I sometimes have to temper my urge to write about mythological and historical figures, because otherwise that’s ALL I’d write. I wouldn’t say they were easier or more difficult to write about than anything else, but they’re very different. A lot of my poems are based on personal experience, or real-world news, so with the mythological and historical ones, I get to put on a different hat. It’s that storytelling aspect I love, where I get to take an existing character or figure and imagine myself into them. I think my only advice when writing this sort of poem is to find something new to write about, or let us see a well-known character from a different angle. In my Medusa poem, for example, Medusa isn’t this monstrous woman who turns men to stone – she’s lonely, and her heart hurts, and she wants what we all want, which is to be loved. I like to humanise characters like that – I want to empathise with them, and find common ground. I like to make them real, I suppose. I actually just wrote a new poem, about the emperor from the old fairytale, “The Emperor’s New Clothes”. Only in my version he isn’t vain and silly, but a man who is tired of his responsibilities and all the trappings and fineries that come with it. And so he chooses his nakedness, he chooses his freedom.
Do you have a favourite poem from the collection, and – if so – what is the story behind it, and why is it your particular favourite?
Ohhh, tough question. I love all the poems for different reasons, but if I had to choose a favourite, it would probably be “Mam Tor”, which is the first poem in the collection. I like the poem itself, but it’s special to me for the memory that inspired it as well. I hadn’t been dating Chris very long then, and we’d gone camping for the weekend, pretty much in the shadow of Mam Tor. It was also the first poem I wrote to ever win a prize (it placed third in Bare Fiction magazine’s 2016 poetry competition), which gave me such a boost of confidence. I don’t think I’d imagined until then that I could do this seriously, and I still credit that poem and that prize for setting me on the path that would eventually lead to Oysterlight.

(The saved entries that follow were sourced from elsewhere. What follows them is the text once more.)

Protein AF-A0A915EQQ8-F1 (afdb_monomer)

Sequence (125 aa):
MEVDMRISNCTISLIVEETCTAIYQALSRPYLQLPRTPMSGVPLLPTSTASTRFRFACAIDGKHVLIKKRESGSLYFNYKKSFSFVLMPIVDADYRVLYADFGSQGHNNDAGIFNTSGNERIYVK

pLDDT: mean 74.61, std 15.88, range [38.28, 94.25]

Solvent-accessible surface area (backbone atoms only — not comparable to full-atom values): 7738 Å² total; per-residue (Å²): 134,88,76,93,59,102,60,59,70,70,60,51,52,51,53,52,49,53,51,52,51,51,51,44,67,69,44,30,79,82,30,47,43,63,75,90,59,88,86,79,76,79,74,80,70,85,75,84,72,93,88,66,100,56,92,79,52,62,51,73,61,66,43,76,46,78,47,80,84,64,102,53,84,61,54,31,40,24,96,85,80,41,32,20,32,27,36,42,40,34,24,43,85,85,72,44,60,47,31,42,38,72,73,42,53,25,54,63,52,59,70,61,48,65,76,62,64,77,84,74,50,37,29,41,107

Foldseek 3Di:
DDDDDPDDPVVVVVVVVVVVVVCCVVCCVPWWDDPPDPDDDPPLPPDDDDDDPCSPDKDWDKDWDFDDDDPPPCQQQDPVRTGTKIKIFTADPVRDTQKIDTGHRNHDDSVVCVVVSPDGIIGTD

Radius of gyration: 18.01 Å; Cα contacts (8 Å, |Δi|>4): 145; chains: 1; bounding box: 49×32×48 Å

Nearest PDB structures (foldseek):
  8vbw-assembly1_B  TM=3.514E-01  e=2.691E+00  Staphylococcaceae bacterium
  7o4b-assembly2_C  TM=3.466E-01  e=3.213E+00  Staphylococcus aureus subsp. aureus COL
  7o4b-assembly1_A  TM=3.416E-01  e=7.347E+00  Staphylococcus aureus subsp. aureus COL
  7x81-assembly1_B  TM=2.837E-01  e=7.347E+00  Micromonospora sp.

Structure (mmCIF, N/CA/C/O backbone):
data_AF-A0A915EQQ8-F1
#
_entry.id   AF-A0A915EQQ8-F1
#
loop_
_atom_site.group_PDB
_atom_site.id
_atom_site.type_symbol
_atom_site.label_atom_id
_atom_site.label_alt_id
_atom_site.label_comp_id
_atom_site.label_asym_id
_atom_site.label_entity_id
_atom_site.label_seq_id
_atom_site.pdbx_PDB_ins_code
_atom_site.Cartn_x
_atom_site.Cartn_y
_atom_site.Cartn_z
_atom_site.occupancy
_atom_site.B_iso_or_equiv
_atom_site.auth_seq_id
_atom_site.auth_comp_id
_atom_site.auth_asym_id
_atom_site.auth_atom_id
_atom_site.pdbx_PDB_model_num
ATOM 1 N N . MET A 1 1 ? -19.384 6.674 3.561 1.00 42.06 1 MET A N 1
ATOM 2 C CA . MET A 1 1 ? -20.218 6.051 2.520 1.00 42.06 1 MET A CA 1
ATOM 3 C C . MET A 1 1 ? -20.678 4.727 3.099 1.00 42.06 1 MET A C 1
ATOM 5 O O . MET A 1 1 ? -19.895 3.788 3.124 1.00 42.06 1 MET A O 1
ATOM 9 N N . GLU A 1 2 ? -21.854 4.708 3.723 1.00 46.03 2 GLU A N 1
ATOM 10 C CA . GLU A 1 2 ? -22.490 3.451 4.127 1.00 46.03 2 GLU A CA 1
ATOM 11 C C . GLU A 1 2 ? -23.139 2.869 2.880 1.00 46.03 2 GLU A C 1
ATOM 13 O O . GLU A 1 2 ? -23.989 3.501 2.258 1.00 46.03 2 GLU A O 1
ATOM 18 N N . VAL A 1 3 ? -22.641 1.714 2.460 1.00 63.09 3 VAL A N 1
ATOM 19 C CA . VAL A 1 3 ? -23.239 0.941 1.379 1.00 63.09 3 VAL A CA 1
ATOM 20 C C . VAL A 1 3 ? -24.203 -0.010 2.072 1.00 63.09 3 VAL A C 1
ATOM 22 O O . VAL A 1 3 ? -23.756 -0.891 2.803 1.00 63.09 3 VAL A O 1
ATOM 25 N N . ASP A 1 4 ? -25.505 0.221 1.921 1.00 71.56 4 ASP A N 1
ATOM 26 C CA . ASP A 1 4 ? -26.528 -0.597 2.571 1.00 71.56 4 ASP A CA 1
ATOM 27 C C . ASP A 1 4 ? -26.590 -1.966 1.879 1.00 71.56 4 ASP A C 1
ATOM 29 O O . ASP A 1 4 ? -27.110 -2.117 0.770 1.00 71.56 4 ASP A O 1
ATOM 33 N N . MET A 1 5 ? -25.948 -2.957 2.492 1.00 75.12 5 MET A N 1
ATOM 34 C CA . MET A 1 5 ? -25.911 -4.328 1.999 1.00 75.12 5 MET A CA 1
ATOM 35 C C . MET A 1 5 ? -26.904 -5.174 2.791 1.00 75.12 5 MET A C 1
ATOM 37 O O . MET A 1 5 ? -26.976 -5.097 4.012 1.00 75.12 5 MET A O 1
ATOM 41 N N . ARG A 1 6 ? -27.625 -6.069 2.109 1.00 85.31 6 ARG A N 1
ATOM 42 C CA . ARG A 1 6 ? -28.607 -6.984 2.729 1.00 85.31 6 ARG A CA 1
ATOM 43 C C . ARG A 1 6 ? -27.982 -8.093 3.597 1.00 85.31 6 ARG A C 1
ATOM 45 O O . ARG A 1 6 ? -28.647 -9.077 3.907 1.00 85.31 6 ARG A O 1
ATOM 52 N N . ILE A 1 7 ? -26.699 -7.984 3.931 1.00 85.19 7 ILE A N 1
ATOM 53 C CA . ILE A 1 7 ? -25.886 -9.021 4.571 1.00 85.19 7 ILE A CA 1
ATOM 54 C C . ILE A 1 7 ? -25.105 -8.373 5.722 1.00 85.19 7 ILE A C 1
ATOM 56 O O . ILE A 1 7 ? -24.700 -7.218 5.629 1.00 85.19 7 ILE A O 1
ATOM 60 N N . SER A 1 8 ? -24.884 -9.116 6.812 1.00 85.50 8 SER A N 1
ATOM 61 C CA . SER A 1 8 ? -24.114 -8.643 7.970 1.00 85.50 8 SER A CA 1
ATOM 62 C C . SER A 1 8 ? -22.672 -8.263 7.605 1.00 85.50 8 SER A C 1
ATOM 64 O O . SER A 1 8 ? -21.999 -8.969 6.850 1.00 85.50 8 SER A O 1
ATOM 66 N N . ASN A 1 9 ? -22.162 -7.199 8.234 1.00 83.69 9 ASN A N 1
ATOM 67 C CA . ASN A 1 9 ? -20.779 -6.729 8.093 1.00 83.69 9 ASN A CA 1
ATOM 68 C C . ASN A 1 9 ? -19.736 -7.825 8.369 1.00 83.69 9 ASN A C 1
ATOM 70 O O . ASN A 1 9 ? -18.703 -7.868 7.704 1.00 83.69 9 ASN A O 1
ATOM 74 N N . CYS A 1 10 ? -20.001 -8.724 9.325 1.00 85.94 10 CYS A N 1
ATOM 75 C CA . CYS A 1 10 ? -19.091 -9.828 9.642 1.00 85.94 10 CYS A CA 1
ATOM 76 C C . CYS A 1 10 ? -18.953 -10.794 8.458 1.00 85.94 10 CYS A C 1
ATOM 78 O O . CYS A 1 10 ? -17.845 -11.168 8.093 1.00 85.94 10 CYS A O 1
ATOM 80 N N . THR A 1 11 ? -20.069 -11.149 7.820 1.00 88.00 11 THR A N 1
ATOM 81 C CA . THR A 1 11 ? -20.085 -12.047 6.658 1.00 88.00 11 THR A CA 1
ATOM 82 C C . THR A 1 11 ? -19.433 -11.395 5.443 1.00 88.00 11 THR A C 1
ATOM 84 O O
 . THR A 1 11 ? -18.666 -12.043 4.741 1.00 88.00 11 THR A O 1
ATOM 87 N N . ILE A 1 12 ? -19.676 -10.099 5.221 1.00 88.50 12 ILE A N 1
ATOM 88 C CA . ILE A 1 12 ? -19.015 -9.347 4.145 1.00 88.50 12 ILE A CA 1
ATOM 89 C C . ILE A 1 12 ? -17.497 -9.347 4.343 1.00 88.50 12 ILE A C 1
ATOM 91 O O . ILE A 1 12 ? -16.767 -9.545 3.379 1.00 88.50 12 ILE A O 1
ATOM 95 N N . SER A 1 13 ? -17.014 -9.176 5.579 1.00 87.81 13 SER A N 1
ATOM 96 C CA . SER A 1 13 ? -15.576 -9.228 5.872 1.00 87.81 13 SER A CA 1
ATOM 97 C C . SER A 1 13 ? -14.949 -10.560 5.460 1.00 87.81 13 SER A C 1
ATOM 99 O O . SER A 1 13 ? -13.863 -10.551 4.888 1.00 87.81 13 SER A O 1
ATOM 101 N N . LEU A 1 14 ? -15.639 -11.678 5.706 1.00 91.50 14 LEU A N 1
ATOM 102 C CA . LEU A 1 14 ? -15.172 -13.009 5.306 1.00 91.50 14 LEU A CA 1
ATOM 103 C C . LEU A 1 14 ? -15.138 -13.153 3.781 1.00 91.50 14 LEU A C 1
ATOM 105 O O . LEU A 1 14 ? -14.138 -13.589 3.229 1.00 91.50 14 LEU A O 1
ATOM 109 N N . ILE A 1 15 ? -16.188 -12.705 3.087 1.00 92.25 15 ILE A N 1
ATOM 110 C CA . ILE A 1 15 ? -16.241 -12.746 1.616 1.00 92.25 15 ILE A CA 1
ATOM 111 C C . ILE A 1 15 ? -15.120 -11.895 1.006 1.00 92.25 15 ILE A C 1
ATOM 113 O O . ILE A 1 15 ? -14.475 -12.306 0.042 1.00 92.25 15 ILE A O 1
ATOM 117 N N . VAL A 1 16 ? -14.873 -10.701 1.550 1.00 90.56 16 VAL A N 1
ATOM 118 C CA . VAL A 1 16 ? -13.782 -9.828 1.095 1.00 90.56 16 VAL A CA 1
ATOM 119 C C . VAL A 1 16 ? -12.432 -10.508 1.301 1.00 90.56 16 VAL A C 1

Who are your poetic inspirations? What poetry do you tend to read, and did any of these influences help create and define Oysterlight?
Ohhh, so many! I have my staples, like Alice Oswald, and Jean Sprackland, and Ted Hughes, and Sylvia Plath, but I love finding new poets and poems. I read constantly, and subscribe to four or five poetry journals. Twitter is an amazing platform for finding new poets, particularly American poets – writers like Kaveh Akbar, Paige Lewis, Nicole Sealey, Ruth Madievsky, and Lindsay Lusby are doing amazing things with language. I’m completely obsessed with Ocean Vuong, and have followed his posts on Tumblr for years, so it’s lovely to see him now getting the recognition he deserves. In terms of UK poetry, there are SO many poets I’m obsessed with. Helen Mort, Kim Moore, Judy Brown, Liz Berry (who is probably my favourite poet to see read live, she’s just mesmerising)… I could go on and on. I think every poem I read, even the ones I don’t like for whatever reason, influences how I write. I’m interested in what makes a poem work, so untangling a particular poem definitely affects and shapes how I’m thinking when I come back to write myself. I love that about poetry – how it’s perpetually shifting and changing, and how every poet feeds into its evolution. It’s a beautiful thing.
Cheryl Pearson lives and writes in Manchester. Her poems have appeared in publications including 14 Magazine, Tincture, and Skylark Press. She won third prize in the Bare Fiction Poetry Contest in 2016. Oysterlight is her first full-length poetry collection, published by Pindrop Press.